Chloe does not appear in the main story of Uncharted 4, however, during the beginning events of the game, it is shown that she sent a note to Nathan, saying she's available if he were to ever start treasure hunting again. She also is available to play as in the multiplayer. A standalone expansion was revealed, called Uncharted: The Lost Legacy featuring Chloe Frazer and Nadine Ross in a standalone story apart from the events of the Uncharted series, set after the events of Uncharted 4 after Nadine escapes. In the standalone expansion, Chloe's backstory is revealed. Her father was a treasure hunter who, while on the hunt for the Tusk of Ganesh, was killed by bandits when defending it. Chloe then hunts for the Tusk with Nadine's help while coming into conflict with Asav and his insurgency as well as Nadine's former army Shoreline. Later it is revealed that she initially teamed with Nathan's brother Sam, sending him to do recon for her but when he was abducted by Asav, enlisted Nadine's aid due to her history with Asav. She and Nadine then learn Asav was not seeking the tusk but actually wanted it so he could sell it for bomb which he can then use to destroy the city triggering a civil war. Chloe, Nadine and Sam then race against time and eventually stop Asav and his army, saving the day. She and Nadine then agree to partner up after the latter moves on from her initial goal of claiming Shoreline and develops a newfound interest in treasure hunting.

Sophia Ali portrayed Chloe in the 2022 film adaptation. In the film, she is Victor Sullivan's contact when Nathan and Sully reach Spain to find the treasure. She steals the first cross from Nathan but is convinced by both Nate and Sully to work with them. When they find out that the map indicates that the treasure is in The Philippines, she betrays Nate and takes the map, and it is later revealed that she had been hired by Moncada and Braddock to steal the map. After Moncada is killed, Chloe goes into hiding and helps Nate take out Braddock's henchmen before they both escape from the plane and land in the Philippines where they realize that the map doesn't pinpoint to the treasure. But Nate discovers the treasure's true location through hints left by postcards from his missing brother Sam and leaves the fake coordinates when he suspects that Chloe would betray him again. Chloe is last seen empty handed when Nate and Sully escape with a few pieces of treasure from Magellan's ships.

==Reception==
Most critics have received Chloe Frazer positively, focusing on her strength and sexuality; they often cite her as an exceptional example of an independent female video game character. Tom Cross of Gamasutra called Chloe a strong woman, and compared her to Elika from Prince of Persia. He further called her a "first" in video games - a heterosexual female who badgers the male protagonist and displays competency and guile: "Chloe Frazer stands head and shoulders above all video game characters, but compared to most women in games, she is truly unique". He also characterizes her as one of "the most fun, interesting, inoffensive characters in video games". Cross also cited her as a character who accurately reflects the nature of human sexual desire and frustration. GamesRadar named Chloe "Miss 2009" of the "Sexiest New Characters of the Decade", calling her exotic and flirtatious. Entertainment Weeklys Darren Franich listed her as one of "15 Kick-Ass Women in Videogames", describing her as "tough, funny, and prone to backstabbing".

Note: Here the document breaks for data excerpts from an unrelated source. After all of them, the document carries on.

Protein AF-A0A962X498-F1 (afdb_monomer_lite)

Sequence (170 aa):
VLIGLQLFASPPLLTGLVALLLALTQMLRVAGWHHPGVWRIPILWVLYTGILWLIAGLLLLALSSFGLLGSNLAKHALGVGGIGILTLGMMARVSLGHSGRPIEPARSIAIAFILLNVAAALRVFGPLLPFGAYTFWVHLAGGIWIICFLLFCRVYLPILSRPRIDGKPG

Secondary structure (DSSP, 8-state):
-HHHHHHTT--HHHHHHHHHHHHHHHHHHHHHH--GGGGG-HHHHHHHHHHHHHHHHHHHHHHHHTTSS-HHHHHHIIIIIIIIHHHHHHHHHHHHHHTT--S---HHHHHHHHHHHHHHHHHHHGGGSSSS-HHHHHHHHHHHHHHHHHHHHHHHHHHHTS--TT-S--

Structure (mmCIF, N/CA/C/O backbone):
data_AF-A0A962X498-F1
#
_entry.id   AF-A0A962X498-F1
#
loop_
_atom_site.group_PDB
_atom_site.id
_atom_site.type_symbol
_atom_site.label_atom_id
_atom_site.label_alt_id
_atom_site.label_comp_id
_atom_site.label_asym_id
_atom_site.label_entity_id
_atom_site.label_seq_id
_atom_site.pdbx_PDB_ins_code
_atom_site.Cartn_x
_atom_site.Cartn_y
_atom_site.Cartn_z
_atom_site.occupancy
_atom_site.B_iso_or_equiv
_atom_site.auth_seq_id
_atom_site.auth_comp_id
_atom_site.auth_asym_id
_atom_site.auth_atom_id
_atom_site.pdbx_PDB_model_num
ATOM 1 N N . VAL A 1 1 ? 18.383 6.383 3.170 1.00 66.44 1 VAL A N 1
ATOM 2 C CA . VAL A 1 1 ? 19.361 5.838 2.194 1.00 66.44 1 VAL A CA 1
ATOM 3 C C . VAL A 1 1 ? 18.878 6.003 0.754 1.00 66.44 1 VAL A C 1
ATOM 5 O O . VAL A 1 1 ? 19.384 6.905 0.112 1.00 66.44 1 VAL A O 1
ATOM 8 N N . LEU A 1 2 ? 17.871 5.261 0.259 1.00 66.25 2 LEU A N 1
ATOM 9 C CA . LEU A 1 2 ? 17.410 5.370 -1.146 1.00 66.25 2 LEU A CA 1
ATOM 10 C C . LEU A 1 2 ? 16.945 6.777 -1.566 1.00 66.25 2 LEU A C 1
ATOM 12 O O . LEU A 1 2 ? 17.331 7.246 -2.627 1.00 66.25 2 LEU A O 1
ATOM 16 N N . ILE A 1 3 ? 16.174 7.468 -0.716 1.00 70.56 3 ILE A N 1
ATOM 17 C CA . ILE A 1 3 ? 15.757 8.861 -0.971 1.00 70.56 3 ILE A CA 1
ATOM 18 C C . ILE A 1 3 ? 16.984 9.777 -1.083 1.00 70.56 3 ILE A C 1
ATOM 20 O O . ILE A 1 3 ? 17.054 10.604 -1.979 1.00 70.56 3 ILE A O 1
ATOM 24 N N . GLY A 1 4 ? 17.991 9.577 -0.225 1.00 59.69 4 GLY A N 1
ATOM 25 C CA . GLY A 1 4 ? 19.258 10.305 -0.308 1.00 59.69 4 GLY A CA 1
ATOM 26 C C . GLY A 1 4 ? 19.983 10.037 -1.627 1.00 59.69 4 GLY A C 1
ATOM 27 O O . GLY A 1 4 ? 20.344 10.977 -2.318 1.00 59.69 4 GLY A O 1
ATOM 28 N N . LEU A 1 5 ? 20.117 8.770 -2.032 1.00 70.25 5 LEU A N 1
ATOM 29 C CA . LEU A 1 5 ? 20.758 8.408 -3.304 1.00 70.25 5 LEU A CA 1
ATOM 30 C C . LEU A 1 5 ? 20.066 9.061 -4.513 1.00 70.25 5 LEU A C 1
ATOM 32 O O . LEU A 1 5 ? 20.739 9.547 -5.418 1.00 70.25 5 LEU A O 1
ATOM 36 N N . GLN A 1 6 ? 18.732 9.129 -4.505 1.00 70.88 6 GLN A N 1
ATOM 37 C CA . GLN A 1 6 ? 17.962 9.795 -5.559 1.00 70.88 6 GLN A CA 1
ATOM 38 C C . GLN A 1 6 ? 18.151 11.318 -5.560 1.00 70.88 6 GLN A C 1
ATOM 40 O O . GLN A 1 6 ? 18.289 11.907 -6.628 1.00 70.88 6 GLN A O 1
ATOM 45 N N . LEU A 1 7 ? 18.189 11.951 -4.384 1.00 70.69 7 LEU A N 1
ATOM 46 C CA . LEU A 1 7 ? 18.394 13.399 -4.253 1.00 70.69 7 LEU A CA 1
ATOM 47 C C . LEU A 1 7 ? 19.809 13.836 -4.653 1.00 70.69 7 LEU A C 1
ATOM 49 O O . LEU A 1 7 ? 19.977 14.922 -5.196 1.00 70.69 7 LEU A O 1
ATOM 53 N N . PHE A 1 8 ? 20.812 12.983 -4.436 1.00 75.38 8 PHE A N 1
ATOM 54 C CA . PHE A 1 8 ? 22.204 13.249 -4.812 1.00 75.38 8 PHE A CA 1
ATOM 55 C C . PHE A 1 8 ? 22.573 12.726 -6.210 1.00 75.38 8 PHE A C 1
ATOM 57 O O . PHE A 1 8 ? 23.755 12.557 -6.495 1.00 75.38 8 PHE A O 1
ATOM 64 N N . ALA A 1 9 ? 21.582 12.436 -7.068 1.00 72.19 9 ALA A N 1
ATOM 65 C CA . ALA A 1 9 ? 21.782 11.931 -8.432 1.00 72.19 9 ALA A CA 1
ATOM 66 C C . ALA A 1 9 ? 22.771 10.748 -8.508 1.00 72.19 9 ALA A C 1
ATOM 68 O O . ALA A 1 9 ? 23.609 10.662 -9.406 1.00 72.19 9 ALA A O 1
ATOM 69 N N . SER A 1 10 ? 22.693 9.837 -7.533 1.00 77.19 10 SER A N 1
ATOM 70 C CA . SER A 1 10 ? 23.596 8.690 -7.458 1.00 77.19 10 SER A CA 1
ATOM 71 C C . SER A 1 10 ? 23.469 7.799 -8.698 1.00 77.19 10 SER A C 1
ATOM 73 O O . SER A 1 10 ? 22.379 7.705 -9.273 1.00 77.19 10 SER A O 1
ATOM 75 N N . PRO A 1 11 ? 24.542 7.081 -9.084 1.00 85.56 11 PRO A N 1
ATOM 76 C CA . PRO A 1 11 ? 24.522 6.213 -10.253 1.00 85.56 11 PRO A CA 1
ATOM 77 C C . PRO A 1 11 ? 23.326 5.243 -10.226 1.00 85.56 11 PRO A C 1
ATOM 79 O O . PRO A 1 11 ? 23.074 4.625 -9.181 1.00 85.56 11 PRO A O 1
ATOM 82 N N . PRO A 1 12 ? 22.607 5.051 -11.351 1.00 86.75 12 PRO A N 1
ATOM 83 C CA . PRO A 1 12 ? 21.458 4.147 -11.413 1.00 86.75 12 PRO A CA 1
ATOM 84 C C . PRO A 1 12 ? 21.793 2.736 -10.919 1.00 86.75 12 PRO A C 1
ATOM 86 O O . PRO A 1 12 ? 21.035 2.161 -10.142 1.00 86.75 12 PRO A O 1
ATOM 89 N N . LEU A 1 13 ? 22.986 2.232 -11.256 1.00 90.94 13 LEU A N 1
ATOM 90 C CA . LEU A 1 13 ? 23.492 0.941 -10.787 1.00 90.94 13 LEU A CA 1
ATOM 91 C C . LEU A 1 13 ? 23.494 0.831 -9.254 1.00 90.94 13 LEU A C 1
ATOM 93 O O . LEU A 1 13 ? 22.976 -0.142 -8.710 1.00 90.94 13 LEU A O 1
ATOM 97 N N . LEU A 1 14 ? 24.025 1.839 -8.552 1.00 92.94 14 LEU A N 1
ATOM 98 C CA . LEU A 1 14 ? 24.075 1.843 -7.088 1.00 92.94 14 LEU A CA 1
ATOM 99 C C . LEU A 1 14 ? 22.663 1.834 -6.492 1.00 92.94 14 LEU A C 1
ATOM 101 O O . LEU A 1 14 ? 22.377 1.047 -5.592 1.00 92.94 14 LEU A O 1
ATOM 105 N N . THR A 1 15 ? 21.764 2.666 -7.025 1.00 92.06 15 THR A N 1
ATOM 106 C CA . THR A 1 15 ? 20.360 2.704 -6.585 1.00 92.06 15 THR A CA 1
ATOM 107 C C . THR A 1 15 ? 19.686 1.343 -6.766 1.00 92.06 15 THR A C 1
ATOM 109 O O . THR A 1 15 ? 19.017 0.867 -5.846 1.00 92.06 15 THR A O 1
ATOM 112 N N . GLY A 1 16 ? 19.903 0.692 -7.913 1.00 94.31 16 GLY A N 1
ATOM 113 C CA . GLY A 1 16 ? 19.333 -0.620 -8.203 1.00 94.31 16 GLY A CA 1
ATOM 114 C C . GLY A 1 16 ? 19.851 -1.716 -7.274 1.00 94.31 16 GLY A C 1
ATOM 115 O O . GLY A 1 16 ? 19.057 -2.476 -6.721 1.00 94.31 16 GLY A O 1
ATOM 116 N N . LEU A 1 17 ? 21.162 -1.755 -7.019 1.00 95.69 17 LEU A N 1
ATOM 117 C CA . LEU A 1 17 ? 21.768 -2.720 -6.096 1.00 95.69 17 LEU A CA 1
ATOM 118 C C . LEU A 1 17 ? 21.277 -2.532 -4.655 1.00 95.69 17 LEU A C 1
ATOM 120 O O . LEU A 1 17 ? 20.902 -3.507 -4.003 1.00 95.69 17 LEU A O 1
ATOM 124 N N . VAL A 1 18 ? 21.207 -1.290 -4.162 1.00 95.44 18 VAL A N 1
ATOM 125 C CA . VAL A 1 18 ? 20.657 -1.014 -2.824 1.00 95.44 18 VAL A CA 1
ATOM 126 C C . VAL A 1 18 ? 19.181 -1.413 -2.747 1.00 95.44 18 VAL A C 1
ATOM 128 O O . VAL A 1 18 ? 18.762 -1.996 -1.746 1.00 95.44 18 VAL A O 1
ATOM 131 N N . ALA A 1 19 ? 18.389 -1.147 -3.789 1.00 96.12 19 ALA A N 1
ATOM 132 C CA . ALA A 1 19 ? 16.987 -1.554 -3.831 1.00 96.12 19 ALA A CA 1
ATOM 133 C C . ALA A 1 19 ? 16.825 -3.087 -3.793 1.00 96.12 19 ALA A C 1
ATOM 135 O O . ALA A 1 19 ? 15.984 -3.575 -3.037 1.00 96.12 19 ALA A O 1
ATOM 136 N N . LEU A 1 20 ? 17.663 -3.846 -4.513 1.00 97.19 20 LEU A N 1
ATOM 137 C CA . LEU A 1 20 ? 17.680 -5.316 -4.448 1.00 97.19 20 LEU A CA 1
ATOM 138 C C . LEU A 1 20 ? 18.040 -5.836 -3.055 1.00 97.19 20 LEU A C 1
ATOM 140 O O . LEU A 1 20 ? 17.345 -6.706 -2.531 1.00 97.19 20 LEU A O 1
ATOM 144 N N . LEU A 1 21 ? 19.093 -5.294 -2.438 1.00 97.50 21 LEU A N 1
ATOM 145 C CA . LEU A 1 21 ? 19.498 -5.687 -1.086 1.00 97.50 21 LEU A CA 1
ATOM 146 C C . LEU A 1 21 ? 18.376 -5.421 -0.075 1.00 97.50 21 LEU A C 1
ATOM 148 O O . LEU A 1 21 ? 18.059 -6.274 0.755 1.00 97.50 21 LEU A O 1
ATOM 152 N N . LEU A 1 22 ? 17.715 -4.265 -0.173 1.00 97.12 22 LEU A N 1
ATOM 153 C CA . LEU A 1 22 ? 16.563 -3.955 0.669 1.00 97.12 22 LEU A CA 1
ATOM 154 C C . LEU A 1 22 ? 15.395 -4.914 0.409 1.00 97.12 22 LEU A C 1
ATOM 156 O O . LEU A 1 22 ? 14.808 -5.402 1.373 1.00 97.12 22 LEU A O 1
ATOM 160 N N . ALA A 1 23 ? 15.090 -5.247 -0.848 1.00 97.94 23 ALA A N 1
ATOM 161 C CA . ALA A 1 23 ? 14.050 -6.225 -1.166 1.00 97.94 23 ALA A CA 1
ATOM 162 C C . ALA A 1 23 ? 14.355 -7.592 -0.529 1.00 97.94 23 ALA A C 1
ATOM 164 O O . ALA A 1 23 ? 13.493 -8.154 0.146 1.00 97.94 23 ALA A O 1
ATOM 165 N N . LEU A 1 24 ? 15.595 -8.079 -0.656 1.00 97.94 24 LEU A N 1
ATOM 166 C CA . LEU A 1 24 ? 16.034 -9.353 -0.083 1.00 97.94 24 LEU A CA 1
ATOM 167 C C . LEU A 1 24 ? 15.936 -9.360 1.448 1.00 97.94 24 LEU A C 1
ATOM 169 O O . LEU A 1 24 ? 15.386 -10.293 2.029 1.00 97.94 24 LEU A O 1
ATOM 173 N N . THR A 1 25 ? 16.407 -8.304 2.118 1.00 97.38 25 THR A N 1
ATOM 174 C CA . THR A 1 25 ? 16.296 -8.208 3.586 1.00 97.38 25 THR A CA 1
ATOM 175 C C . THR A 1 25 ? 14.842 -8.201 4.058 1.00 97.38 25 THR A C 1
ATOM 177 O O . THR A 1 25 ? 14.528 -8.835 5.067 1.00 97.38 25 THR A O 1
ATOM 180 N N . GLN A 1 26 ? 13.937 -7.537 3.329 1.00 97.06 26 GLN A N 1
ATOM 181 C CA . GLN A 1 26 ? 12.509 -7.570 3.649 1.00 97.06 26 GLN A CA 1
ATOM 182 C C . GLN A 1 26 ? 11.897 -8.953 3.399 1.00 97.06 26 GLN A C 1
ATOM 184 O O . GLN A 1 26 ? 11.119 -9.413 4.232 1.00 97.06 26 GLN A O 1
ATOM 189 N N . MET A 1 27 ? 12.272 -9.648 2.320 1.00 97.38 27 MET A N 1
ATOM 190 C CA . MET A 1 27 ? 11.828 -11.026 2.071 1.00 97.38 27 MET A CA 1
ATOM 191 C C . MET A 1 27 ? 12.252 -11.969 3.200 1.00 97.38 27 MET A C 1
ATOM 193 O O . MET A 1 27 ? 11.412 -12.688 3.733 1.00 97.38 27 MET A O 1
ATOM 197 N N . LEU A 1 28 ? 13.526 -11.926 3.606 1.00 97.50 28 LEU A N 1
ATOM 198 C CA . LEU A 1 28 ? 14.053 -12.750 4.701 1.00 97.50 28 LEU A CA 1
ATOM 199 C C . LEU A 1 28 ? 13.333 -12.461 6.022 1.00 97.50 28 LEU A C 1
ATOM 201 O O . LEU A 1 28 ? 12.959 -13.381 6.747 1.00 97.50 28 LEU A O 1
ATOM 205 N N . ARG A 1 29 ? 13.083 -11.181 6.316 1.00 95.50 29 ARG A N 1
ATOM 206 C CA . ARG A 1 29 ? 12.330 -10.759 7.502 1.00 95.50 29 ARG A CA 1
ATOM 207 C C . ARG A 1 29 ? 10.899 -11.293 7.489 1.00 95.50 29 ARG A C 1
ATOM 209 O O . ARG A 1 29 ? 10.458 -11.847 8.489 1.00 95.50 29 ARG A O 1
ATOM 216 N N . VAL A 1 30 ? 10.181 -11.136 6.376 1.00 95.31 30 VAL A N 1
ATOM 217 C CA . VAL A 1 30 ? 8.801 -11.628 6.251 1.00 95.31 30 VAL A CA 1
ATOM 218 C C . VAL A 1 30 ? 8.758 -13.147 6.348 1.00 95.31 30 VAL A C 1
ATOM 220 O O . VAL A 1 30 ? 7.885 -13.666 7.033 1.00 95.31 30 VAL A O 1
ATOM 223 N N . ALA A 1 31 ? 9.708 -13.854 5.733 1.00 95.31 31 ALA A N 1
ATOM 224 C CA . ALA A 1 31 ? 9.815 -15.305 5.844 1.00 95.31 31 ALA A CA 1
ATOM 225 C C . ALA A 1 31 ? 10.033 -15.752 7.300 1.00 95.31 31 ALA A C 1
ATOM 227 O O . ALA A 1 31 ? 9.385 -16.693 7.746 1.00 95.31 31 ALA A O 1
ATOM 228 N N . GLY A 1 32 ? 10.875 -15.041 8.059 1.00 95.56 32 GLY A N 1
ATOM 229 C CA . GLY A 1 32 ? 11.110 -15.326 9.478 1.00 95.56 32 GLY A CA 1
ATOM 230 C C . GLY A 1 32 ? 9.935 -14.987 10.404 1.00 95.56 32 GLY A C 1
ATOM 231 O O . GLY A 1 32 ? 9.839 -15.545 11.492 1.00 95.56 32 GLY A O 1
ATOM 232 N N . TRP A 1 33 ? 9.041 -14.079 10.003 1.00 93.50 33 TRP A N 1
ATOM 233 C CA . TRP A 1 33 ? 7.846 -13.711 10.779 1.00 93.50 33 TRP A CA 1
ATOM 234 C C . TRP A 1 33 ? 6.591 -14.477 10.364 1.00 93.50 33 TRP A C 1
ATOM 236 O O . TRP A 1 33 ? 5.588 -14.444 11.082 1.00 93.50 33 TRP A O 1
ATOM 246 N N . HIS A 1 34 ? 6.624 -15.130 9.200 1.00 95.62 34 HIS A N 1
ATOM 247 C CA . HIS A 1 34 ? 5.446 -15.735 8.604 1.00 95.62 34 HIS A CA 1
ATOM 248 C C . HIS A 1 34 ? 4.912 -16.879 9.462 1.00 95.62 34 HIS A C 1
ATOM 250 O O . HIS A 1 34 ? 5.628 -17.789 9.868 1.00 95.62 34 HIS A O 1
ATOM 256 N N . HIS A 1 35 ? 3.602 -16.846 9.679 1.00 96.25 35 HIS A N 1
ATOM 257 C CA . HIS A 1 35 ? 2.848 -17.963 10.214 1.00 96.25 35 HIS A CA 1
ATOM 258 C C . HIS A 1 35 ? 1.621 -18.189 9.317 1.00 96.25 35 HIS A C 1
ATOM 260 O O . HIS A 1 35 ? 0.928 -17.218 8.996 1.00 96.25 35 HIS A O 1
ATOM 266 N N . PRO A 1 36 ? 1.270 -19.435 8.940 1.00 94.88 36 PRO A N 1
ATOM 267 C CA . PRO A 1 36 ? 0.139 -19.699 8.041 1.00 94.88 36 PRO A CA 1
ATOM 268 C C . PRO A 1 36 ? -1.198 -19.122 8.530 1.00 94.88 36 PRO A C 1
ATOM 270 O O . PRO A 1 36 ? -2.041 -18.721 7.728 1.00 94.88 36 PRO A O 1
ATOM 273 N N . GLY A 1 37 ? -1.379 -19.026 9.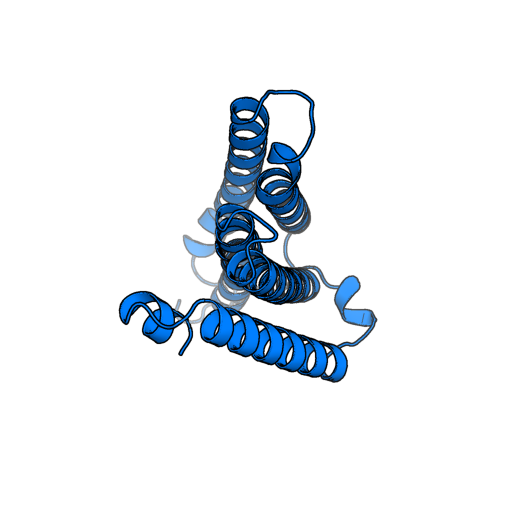852 1.00 96.69 37 GLY A N 1
ATOM 274 C CA . GLY A 1 37 ? -2.575 -18.449 10.475 1.00 96.69 37 GLY A CA 1
ATOM 275 C C . GLY A 1 37 ? -2.815 -16.965 10.164 1.00 96.69 37 GLY A C 1
ATOM 276 O O . GLY A 1 37 ? -3.954 -16.516 10.274 1.00 96.69 37 GLY A O 1
ATOM 277 N N . VAL A 1 38 ? -1.796 -16.218 9.719 1.00 96.25 38 VAL A N 1
ATOM 278 C CA . VAL A 1 38 ? -1.911 -14.795 9.342 1.00 96.25 38 VAL A CA 1
ATOM 279 C C . VAL A 1 38 ? -3.019 -14.575 8.313 1.00 96.25 38 VAL A C 1
ATOM 281 O O . VAL A 1 38 ? -3.806 -13.640 8.441 1.00 96.25 38 VAL A O 1
ATOM 284 N N . TRP A 1 39 ? -3.136 -15.471 7.330 1.00 96.38 39 TRP A N 1
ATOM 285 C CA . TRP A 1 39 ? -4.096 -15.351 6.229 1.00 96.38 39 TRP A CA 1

Claudia Black commented that Chloe was fun to portray, and is essentially "Indiana Jones with nice hair". Uncharted 2: Among Thieves game designer Justin Richmond called Chloe his favorite character. Black was nominated at the 2009 Spike Video Game Awards under the category "Best Voice" for her work as Chloe. Chloe was added to Fortnite Battle Royale with Nathan Drake in February 2022.